In many cases, you want to look only at the words immediately surrounding your search term. Especially in political text, many articles will mention e.g. both Clinton and Trump, and often contain text about events and strategy as well as issues. So, to understand the sentiment or frames about an actor or issue, you want to keep only the words surrounding the name of the actor or issue.
This technique is useful for all forms of dictionary analysis, for example to see how a certain issue or person is described or framed, or to see what issue a party is associated with; but especially for sentiment analysis it can help find sentiment that is actually related to a specific actor or issue.

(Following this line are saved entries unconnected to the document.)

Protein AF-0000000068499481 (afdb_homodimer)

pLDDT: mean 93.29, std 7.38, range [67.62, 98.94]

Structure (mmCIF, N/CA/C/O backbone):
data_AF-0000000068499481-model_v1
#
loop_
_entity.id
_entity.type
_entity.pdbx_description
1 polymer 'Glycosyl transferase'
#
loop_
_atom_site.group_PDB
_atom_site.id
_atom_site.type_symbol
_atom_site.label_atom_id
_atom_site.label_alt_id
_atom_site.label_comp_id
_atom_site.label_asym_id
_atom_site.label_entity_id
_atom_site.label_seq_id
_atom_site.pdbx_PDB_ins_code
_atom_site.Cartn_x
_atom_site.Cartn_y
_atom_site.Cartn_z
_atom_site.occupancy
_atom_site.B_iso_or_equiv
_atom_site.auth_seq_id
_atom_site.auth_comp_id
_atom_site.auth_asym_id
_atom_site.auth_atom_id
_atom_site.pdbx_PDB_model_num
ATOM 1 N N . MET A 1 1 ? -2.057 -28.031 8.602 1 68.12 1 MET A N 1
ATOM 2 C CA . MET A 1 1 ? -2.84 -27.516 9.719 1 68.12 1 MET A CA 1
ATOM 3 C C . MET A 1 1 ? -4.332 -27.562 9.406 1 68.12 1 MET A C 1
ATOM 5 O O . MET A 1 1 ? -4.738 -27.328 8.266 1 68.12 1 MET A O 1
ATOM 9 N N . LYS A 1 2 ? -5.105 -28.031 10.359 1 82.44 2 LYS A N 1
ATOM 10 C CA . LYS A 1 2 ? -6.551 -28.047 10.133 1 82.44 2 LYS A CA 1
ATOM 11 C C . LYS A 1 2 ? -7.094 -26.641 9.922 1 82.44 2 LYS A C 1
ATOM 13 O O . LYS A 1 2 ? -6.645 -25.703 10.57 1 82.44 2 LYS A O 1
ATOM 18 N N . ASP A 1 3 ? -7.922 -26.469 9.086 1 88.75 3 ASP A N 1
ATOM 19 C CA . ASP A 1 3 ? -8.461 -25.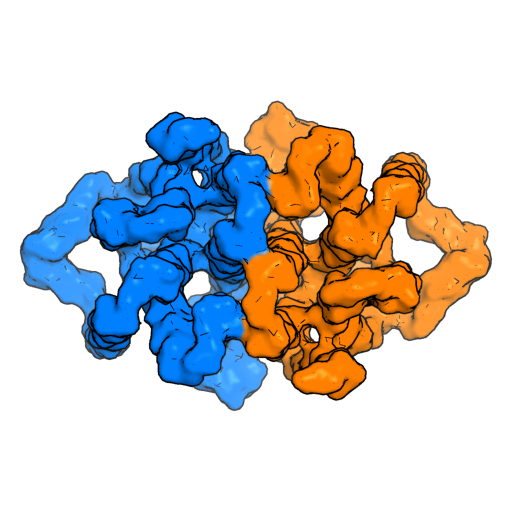172 8.695 1 88.75 3 ASP A CA 1
ATOM 20 C C . ASP A 1 3 ? -9 -24.406 9.906 1 88.75 3 ASP A C 1
ATOM 22 O O . ASP A 1 3 ? -8.75 -23.219 10.07 1 88.75 3 ASP A O 1
ATOM 26 N N . TYR A 1 4 ? -9.625 -25.188 10.812 1 91.5 4 TYR A N 1
ATOM 27 C CA . TYR A 1 4 ? -10.242 -24.5 11.945 1 91.5 4 TYR A CA 1
ATOM 28 C C . TYR A 1 4 ? -9.188 -23.953 12.891 1 91.5 4 TYR A C 1
ATOM 30 O O . TYR A 1 4 ? -9.383 -22.891 13.508 1 91.5 4 TYR A O 1
ATOM 38 N N . ILE A 1 5 ? -8.078 -24.609 13.094 1 95.38 5 ILE A N 1
ATOM 39 C CA . ILE A 1 5 ? -6.984 -24.141 13.938 1 95.38 5 ILE A CA 1
ATOM 40 C C . ILE A 1 5 ? -6.375 -22.875 13.336 1 95.38 5 ILE A C 1
ATOM 42 O O . ILE A 1 5 ? -6.172 -21.875 14.039 1 95.38 5 ILE A O 1
ATOM 46 N N . LEU A 1 6 ? -6.148 -22.922 12.047 1 96.62 6 LEU A N 1
ATOM 47 C CA . LEU A 1 6 ? -5.594 -21.766 11.352 1 96.62 6 LEU A CA 1
ATOM 48 C C . LEU A 1 6 ? -6.531 -20.562 11.469 1 96.62 6 LEU A C 1
ATOM 50 O O . LEU A 1 6 ? -6.086 -19.453 11.75 1 96.62 6 LEU A O 1
ATOM 54 N N . TYR A 1 7 ? -7.824 -20.812 11.273 1 97.12 7 TYR A N 1
ATOM 55 C CA . TYR A 1 7 ? -8.812 -19.734 11.359 1 97.12 7 TYR A CA 1
ATOM 56 C C . TYR A 1 7 ? -8.82 -19.125 12.758 1 97.12 7 TYR A C 1
ATOM 58 O O . TYR A 1 7 ? -8.898 -17.906 12.906 1 97.12 7 TYR A O 1
ATOM 66 N N . THR A 1 8 ? -8.688 -19.984 13.766 1 97.88 8 THR A N 1
ATOM 67 C CA . THR A 1 8 ? -8.68 -19.531 15.148 1 97.88 8 THR A CA 1
ATOM 68 C C . THR A 1 8 ? -7.434 -18.703 15.438 1 97.88 8 THR A C 1
ATOM 70 O O . THR A 1 8 ? -7.508 -17.656 16.094 1 97.88 8 THR A O 1
ATOM 73 N N . ILE A 1 9 ? -6.324 -19.109 14.953 1 98.38 9 ILE A N 1
ATOM 74 C CA . ILE A 1 9 ? -5.066 -18.406 15.141 1 98.38 9 ILE A CA 1
ATOM 75 C C . ILE A 1 9 ? -5.164 -17.016 14.5 1 98.38 9 ILE A C 1
ATOM 77 O O . ILE A 1 9 ? -4.797 -16.016 15.117 1 98.38 9 ILE A O 1
ATOM 81 N N . LEU A 1 10 ? -5.68 -16.969 13.281 1 98.62 10 LEU A N 1
ATOM 82 C CA . LEU A 1 10 ? -5.824 -15.695 12.57 1 98.62 10 LEU A CA 1
ATOM 83 C C . LEU A 1 10 ? -6.785 -14.766 13.312 1 98.62 10 LEU A C 1
ATOM 85 O O . LEU A 1 10 ? -6.527 -13.57 13.43 1 98.62 10 LEU A O 1
ATOM 89 N N . LEU A 1 11 ? -7.867 -15.344 13.812 1 98.44 11 LEU A N 1
ATOM 90 C CA . LEU A 1 11 ? -8.859 -14.562 14.547 1 98.44 11 LEU A CA 1
ATOM 91 C C . LEU A 1 11 ? -8.258 -13.977 15.82 1 98.44 11 LEU A C 1
ATOM 93 O O . LEU A 1 11 ? -8.375 -12.773 16.062 1 98.44 11 LEU A O 1
ATOM 97 N N . LEU A 1 12 ? -7.566 -14.766 16.578 1 98.69 12 LEU A N 1
ATOM 98 C CA . LEU A 1 12 ? -7.035 -14.344 17.875 1 98.69 12 LEU A CA 1
ATOM 99 C C . LEU A 1 12 ? -5.855 -13.391 17.688 1 98.69 12 LEU A C 1
ATOM 101 O O . LEU A 1 12 ? -5.742 -12.398 18.406 1 98.69 12 LEU A O 1
ATOM 105 N N . THR A 1 13 ? -5.02 -13.703 16.75 1 98.62 13 THR A N 1
ATOM 106 C CA . THR A 1 13 ? -3.883 -12.836 16.469 1 98.62 13 THR A CA 1
ATOM 107 C C . THR A 1 13 ? -4.355 -11.461 16.016 1 98.62 13 THR A C 1
ATOM 109 O O . THR A 1 13 ? -3.85 -10.438 16.484 1 98.62 13 THR A O 1
ATOM 112 N N . GLY A 1 14 ? -5.324 -11.445 15.086 1 98.69 14 GLY A N 1
ATOM 113 C CA . GLY A 1 14 ? -5.859 -10.18 14.602 1 98.69 14 GLY A CA 1
ATOM 114 C C . GLY A 1 14 ? -6.551 -9.375 15.688 1 98.69 14 GLY A C 1
ATOM 115 O O . GLY A 1 14 ? -6.344 -8.164 15.797 1 98.69 14 GLY A O 1
ATOM 116 N N . LEU A 1 15 ? -7.336 -10.094 16.547 1 98.44 15 LEU A N 1
ATOM 117 C CA . LEU A 1 15 ? -8.125 -9.438 17.578 1 98.44 15 LEU A CA 1
ATOM 118 C C . LEU A 1 15 ? -7.23 -8.875 18.672 1 98.44 15 LEU A C 1
ATOM 120 O O . LEU A 1 15 ? -7.211 -7.664 18.906 1 98.44 15 LEU A O 1
ATOM 124 N N . PHE A 1 16 ? -6.383 -9.688 19.234 1 98.56 16 PHE A N 1
ATOM 125 C CA . PHE A 1 16 ? -5.582 -9.289 20.375 1 98.56 16 PHE A CA 1
ATOM 126 C C . PHE A 1 16 ? -4.41 -8.414 19.953 1 98.56 16 PHE A C 1
ATOM 128 O O . PHE A 1 16 ? -4.02 -7.488 20.672 1 98.56 16 PHE A O 1
ATOM 135 N N . GLY A 1 17 ? -3.893 -8.695 18.781 1 98.44 17 GLY A N 1
ATOM 136 C CA . GLY A 1 17 ? -2.834 -7.844 18.266 1 98.44 17 GLY A CA 1
ATOM 137 C C . GLY A 1 17 ? -3.285 -6.418 18.016 1 98.44 17 GLY A C 1
ATOM 138 O O . GLY A 1 17 ? -2.568 -5.465 18.328 1 98.44 17 GLY A O 1
ATOM 139 N N . THR A 1 18 ? -4.469 -6.324 17.438 1 98.38 18 THR A N 1
ATOM 140 C CA . THR A 1 18 ? -4.984 -4.992 17.141 1 98.38 18 THR A CA 1
ATOM 141 C C . THR A 1 18 ? -5.277 -4.23 18.422 1 98.38 18 THR A C 1
ATOM 143 O O . THR A 1 18 ? -4.965 -3.041 18.531 1 98.38 18 THR A O 1
ATOM 146 N N . TYR A 1 19 ? -5.805 -4.914 19.438 1 97.5 19 TYR A N 1
ATOM 147 C CA . TYR A 1 19 ? -6.023 -4.281 20.734 1 97.5 19 TYR A CA 1
ATOM 148 C C . TYR A 1 19 ? -4.723 -3.727 21.297 1 97.5 19 TYR A C 1
ATOM 150 O O . TYR A 1 19 ? -4.703 -2.631 21.859 1 97.5 19 TYR A O 1
ATOM 158 N N . ALA A 1 20 ? -3.699 -4.41 21.078 1 96.62 20 ALA A N 1
ATOM 159 C CA . ALA A 1 20 ? -2.408 -4.055 21.656 1 96.62 20 ALA A CA 1
ATOM 160 C C . ALA A 1 20 ? -1.801 -2.848 20.938 1 96.62 20 ALA A C 1
ATOM 162 O O . ALA A 1 20 ? -1.083 -2.055 21.562 1 96.62 20 ALA A O 1
ATOM 163 N N . VAL A 1 21 ? -2.143 -2.613 19.672 1 96.62 21 VAL A N 1
ATOM 164 C CA . VAL A 1 21 ? -1.419 -1.592 18.922 1 96.62 21 VAL A CA 1
ATOM 165 C C . VAL A 1 21 ? -2.24 -0.305 18.875 1 96.62 21 VAL A C 1
ATOM 167 O O . VAL A 1 21 ? -1.725 0.754 18.516 1 96.62 21 VAL A O 1
ATOM 170 N N . ILE A 1 22 ? -3.482 -0.33 19.266 1 96.69 22 ILE A N 1
ATOM 171 C CA . ILE A 1 22 ? -4.391 0.81 19.172 1 96.69 22 ILE A CA 1
ATOM 172 C C . ILE A 1 22 ? -3.797 2.002 19.922 1 96.69 22 ILE A C 1
ATOM 174 O O . ILE A 1 22 ? -3.676 3.094 19.359 1 96.69 22 ILE A O 1
ATOM 178 N N . PRO A 1 23 ? -3.295 1.818 21.188 1 95.25 23 PRO A N 1
ATOM 179 C CA . PRO A 1 23 ? -2.756 2.986 21.891 1 95.25 23 PRO A CA 1
ATOM 180 C C . PRO A 1 23 ? -1.505 3.551 21.219 1 95.25 23 PRO A C 1
ATOM 182 O O . PRO A 1 23 ? -1.29 4.766 21.234 1 95.25 23 PRO A O 1
ATOM 185 N N . LEU A 1 24 ? -0.697 2.742 20.609 1 95 24 LEU A N 1
ATOM 186 C CA . LEU A 1 24 ? 0.527 3.176 19.938 1 95 24 LEU A CA 1
ATOM 187 C C . LEU A 1 24 ? 0.21 4.07 18.75 1 95 24 LEU A C 1
ATOM 189 O O . LEU A 1 24 ? 0.807 5.141 18.594 1 95 24 LEU A O 1
ATOM 193 N N . PHE A 1 25 ? -0.751 3.701 18 1 96.25 25 PHE A N 1
ATOM 194 C CA . PHE A 1 25 ? -1.086 4.461 16.812 1 96.25 25 PHE A CA 1
ATOM 195 C C . PHE A 1 25 ? -1.904 5.695 17.156 1 96.25 25 PHE A C 1
ATOM 197 O O . PHE A 1 25 ? -1.785 6.734 16.5 1 96.25 25 PHE A O 1
ATOM 204 N N . LYS A 1 26 ? -2.77 5.531 18.172 1 95 26 LYS A N 1
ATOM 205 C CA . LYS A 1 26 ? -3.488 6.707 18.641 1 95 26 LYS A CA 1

For this tutorial, we limit the tcorpus to words occurring within 10 words of ‘war’:
war <- subset_query(t, "war", window=10)
The last step is to convert the tcorpus back to a regular dfm object. We can then use the methods from quanteda to clean it by removing infrequent words, stopwords, lowercasing it, and removing all words that contain anything apart from letters (e.g. punctuation, numbers). Note that the last step is done using a regular expression, see for example regexone.com for a gentle introduction.

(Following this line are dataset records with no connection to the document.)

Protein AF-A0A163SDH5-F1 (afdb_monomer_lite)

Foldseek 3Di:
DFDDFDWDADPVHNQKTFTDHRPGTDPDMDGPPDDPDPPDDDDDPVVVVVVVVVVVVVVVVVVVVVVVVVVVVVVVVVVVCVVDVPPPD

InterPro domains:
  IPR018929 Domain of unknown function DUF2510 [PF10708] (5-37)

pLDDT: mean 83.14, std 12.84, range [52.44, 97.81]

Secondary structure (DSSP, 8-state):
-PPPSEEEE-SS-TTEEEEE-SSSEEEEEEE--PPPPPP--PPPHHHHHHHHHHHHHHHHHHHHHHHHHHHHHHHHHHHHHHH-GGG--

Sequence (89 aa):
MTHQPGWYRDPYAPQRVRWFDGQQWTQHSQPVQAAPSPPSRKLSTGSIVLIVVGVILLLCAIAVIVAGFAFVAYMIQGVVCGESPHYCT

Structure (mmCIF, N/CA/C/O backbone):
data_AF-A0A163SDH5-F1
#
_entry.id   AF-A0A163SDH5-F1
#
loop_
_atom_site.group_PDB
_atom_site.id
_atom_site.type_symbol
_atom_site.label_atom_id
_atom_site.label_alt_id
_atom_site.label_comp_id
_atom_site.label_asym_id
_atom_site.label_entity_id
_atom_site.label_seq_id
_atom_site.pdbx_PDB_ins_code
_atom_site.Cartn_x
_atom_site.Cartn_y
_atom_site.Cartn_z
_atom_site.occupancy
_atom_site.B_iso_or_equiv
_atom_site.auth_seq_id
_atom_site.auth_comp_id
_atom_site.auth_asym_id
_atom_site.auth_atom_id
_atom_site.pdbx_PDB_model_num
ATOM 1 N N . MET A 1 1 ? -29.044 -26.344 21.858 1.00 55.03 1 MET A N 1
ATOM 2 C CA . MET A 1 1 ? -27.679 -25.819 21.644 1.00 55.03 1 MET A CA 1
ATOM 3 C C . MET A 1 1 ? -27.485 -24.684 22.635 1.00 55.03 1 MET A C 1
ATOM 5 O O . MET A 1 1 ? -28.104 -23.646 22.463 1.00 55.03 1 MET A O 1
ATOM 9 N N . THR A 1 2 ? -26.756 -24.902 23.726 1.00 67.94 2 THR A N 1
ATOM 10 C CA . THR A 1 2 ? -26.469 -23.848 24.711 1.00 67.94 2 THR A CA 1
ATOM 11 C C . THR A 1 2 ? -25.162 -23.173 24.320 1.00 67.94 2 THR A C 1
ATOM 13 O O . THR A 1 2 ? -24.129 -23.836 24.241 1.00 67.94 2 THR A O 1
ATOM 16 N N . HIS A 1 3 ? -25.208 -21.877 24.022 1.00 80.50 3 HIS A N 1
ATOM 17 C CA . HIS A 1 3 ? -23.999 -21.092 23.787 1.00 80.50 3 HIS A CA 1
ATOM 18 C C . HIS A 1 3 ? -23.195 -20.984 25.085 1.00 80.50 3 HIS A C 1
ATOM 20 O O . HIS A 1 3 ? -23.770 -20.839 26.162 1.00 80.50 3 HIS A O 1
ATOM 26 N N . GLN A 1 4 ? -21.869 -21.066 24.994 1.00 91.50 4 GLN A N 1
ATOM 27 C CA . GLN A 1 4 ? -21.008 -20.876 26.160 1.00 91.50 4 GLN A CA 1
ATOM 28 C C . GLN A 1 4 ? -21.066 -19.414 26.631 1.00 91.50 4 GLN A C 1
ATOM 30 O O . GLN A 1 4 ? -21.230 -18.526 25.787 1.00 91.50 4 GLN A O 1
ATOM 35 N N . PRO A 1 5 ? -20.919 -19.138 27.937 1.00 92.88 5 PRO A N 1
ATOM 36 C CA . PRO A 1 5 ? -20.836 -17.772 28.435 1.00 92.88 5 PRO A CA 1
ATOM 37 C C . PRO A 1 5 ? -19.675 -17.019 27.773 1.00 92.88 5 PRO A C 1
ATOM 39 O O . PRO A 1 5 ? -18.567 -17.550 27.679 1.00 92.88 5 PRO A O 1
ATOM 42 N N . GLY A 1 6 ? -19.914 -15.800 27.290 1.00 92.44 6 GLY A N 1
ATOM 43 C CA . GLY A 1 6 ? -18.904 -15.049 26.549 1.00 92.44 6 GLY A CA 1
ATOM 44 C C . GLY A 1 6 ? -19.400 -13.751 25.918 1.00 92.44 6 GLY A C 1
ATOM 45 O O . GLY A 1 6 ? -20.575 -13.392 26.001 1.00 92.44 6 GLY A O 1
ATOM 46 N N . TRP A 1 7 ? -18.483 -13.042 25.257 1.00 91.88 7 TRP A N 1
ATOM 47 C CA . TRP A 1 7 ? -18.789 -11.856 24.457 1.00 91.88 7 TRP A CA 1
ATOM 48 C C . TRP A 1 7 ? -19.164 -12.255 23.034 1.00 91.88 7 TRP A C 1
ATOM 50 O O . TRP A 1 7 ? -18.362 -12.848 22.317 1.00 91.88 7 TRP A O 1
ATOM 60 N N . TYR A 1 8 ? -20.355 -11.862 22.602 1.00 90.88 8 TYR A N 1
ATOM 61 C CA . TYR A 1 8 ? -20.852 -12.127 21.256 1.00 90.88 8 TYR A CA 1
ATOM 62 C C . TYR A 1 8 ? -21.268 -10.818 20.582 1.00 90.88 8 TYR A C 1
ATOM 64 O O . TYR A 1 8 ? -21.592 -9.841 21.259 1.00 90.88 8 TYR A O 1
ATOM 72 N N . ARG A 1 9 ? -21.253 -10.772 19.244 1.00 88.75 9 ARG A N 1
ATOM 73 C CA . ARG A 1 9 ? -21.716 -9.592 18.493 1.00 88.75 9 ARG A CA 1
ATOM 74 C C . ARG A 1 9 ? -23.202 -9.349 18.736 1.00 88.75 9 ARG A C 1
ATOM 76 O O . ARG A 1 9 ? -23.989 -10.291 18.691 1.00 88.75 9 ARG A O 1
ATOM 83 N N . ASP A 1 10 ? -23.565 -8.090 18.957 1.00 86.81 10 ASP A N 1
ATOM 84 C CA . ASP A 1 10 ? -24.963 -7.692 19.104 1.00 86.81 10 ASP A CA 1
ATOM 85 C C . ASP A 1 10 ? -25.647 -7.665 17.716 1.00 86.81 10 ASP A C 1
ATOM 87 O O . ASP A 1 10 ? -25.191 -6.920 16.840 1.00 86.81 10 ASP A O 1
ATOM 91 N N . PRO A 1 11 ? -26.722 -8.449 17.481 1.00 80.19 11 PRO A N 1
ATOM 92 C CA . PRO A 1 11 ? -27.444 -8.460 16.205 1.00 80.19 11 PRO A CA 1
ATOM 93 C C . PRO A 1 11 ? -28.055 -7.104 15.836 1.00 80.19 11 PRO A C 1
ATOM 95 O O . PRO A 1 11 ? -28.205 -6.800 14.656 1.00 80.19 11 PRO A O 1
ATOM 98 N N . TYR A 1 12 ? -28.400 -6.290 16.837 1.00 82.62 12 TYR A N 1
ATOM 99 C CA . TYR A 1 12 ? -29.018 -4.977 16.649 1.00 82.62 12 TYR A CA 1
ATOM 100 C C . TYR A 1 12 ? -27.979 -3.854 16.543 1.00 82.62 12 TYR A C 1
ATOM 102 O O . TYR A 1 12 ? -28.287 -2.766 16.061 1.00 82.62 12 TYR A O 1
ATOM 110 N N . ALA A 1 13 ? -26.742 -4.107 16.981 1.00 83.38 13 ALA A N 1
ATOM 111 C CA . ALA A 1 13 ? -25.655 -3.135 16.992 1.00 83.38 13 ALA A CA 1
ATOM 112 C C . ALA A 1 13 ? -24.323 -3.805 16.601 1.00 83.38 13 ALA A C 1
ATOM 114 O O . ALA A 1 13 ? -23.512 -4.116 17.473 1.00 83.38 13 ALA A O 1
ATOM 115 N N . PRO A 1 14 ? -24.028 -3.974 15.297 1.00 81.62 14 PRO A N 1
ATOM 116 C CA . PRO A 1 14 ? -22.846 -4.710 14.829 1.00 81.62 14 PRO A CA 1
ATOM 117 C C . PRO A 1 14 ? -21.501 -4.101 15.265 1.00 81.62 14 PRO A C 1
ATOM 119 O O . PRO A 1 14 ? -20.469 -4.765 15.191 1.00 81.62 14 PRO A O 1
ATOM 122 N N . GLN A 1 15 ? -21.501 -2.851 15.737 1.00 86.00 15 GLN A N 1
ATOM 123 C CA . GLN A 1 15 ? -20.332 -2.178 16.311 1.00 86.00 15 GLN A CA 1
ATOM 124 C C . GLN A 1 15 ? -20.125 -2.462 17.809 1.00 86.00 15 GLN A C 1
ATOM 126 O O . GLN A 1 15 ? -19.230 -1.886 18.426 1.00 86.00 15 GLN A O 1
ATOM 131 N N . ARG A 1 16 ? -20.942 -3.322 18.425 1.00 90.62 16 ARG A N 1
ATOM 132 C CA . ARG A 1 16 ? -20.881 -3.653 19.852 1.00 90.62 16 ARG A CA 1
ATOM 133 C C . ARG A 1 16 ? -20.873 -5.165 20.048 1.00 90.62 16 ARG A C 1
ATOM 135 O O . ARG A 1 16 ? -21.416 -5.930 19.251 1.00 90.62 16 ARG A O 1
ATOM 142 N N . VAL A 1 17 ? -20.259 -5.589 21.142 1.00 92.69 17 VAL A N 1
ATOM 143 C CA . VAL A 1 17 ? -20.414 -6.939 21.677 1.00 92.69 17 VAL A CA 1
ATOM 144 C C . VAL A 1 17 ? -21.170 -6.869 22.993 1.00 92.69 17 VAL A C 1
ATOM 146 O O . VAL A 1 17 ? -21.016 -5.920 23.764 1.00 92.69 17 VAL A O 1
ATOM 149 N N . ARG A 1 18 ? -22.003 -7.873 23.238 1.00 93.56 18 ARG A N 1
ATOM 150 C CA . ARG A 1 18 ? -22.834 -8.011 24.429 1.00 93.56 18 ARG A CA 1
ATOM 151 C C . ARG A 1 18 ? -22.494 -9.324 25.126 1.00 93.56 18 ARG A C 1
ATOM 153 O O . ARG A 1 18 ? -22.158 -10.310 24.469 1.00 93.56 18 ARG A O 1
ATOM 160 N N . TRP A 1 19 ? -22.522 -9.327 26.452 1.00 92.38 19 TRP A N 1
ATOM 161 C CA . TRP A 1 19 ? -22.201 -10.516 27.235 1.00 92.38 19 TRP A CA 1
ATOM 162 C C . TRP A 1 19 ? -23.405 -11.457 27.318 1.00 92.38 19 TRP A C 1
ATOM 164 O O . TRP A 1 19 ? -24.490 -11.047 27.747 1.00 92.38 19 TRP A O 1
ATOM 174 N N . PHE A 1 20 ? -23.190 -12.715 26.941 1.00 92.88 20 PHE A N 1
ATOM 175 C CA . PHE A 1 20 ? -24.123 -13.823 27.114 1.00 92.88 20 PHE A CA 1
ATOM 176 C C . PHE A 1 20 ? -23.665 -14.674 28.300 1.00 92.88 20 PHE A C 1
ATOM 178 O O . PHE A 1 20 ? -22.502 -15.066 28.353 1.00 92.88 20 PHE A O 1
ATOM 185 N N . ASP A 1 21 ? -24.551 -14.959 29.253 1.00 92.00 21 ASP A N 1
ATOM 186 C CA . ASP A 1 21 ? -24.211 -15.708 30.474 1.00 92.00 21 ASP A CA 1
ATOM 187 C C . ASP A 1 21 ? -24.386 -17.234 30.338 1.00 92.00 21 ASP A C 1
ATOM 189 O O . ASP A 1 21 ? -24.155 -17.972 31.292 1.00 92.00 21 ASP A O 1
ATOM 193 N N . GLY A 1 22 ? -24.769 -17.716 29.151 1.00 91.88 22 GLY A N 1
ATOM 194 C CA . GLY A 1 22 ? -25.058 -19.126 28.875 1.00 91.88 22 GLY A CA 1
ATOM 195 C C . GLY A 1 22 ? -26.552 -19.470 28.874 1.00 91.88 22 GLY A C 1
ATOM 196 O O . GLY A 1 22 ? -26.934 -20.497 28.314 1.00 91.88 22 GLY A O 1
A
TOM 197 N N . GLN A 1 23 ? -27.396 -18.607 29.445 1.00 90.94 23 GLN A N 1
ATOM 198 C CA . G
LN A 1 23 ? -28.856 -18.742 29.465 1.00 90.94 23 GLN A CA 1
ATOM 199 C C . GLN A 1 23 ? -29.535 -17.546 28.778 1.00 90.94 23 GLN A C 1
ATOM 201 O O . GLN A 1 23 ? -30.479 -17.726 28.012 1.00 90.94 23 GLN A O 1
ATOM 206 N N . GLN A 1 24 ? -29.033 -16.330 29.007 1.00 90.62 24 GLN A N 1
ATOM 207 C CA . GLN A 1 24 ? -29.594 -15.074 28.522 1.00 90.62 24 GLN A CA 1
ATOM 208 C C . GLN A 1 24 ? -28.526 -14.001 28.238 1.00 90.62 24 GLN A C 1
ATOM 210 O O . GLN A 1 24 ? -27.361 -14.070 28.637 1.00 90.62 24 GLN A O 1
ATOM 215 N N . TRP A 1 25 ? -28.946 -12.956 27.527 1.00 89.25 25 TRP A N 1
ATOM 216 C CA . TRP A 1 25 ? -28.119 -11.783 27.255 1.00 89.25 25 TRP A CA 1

dtm_war <- get_dfm(war, feature='token') |>
dfm_trim(min_docfreq=5) |>
dfm_remove(stopwords('english')) |>
dfm_tolower() |>
dfm_remove("[^a-z]", valuetype="regex")
Now let’s have a look at the top words:
head(textstat_frequency(dtm_war))
As you can see, war is (not surprisingly) the most frequent word, followed by terror, fight and iraq. You can now use this dtm in a sentiment analysis, and e.g. compare sentiment for the context around different actors or issues.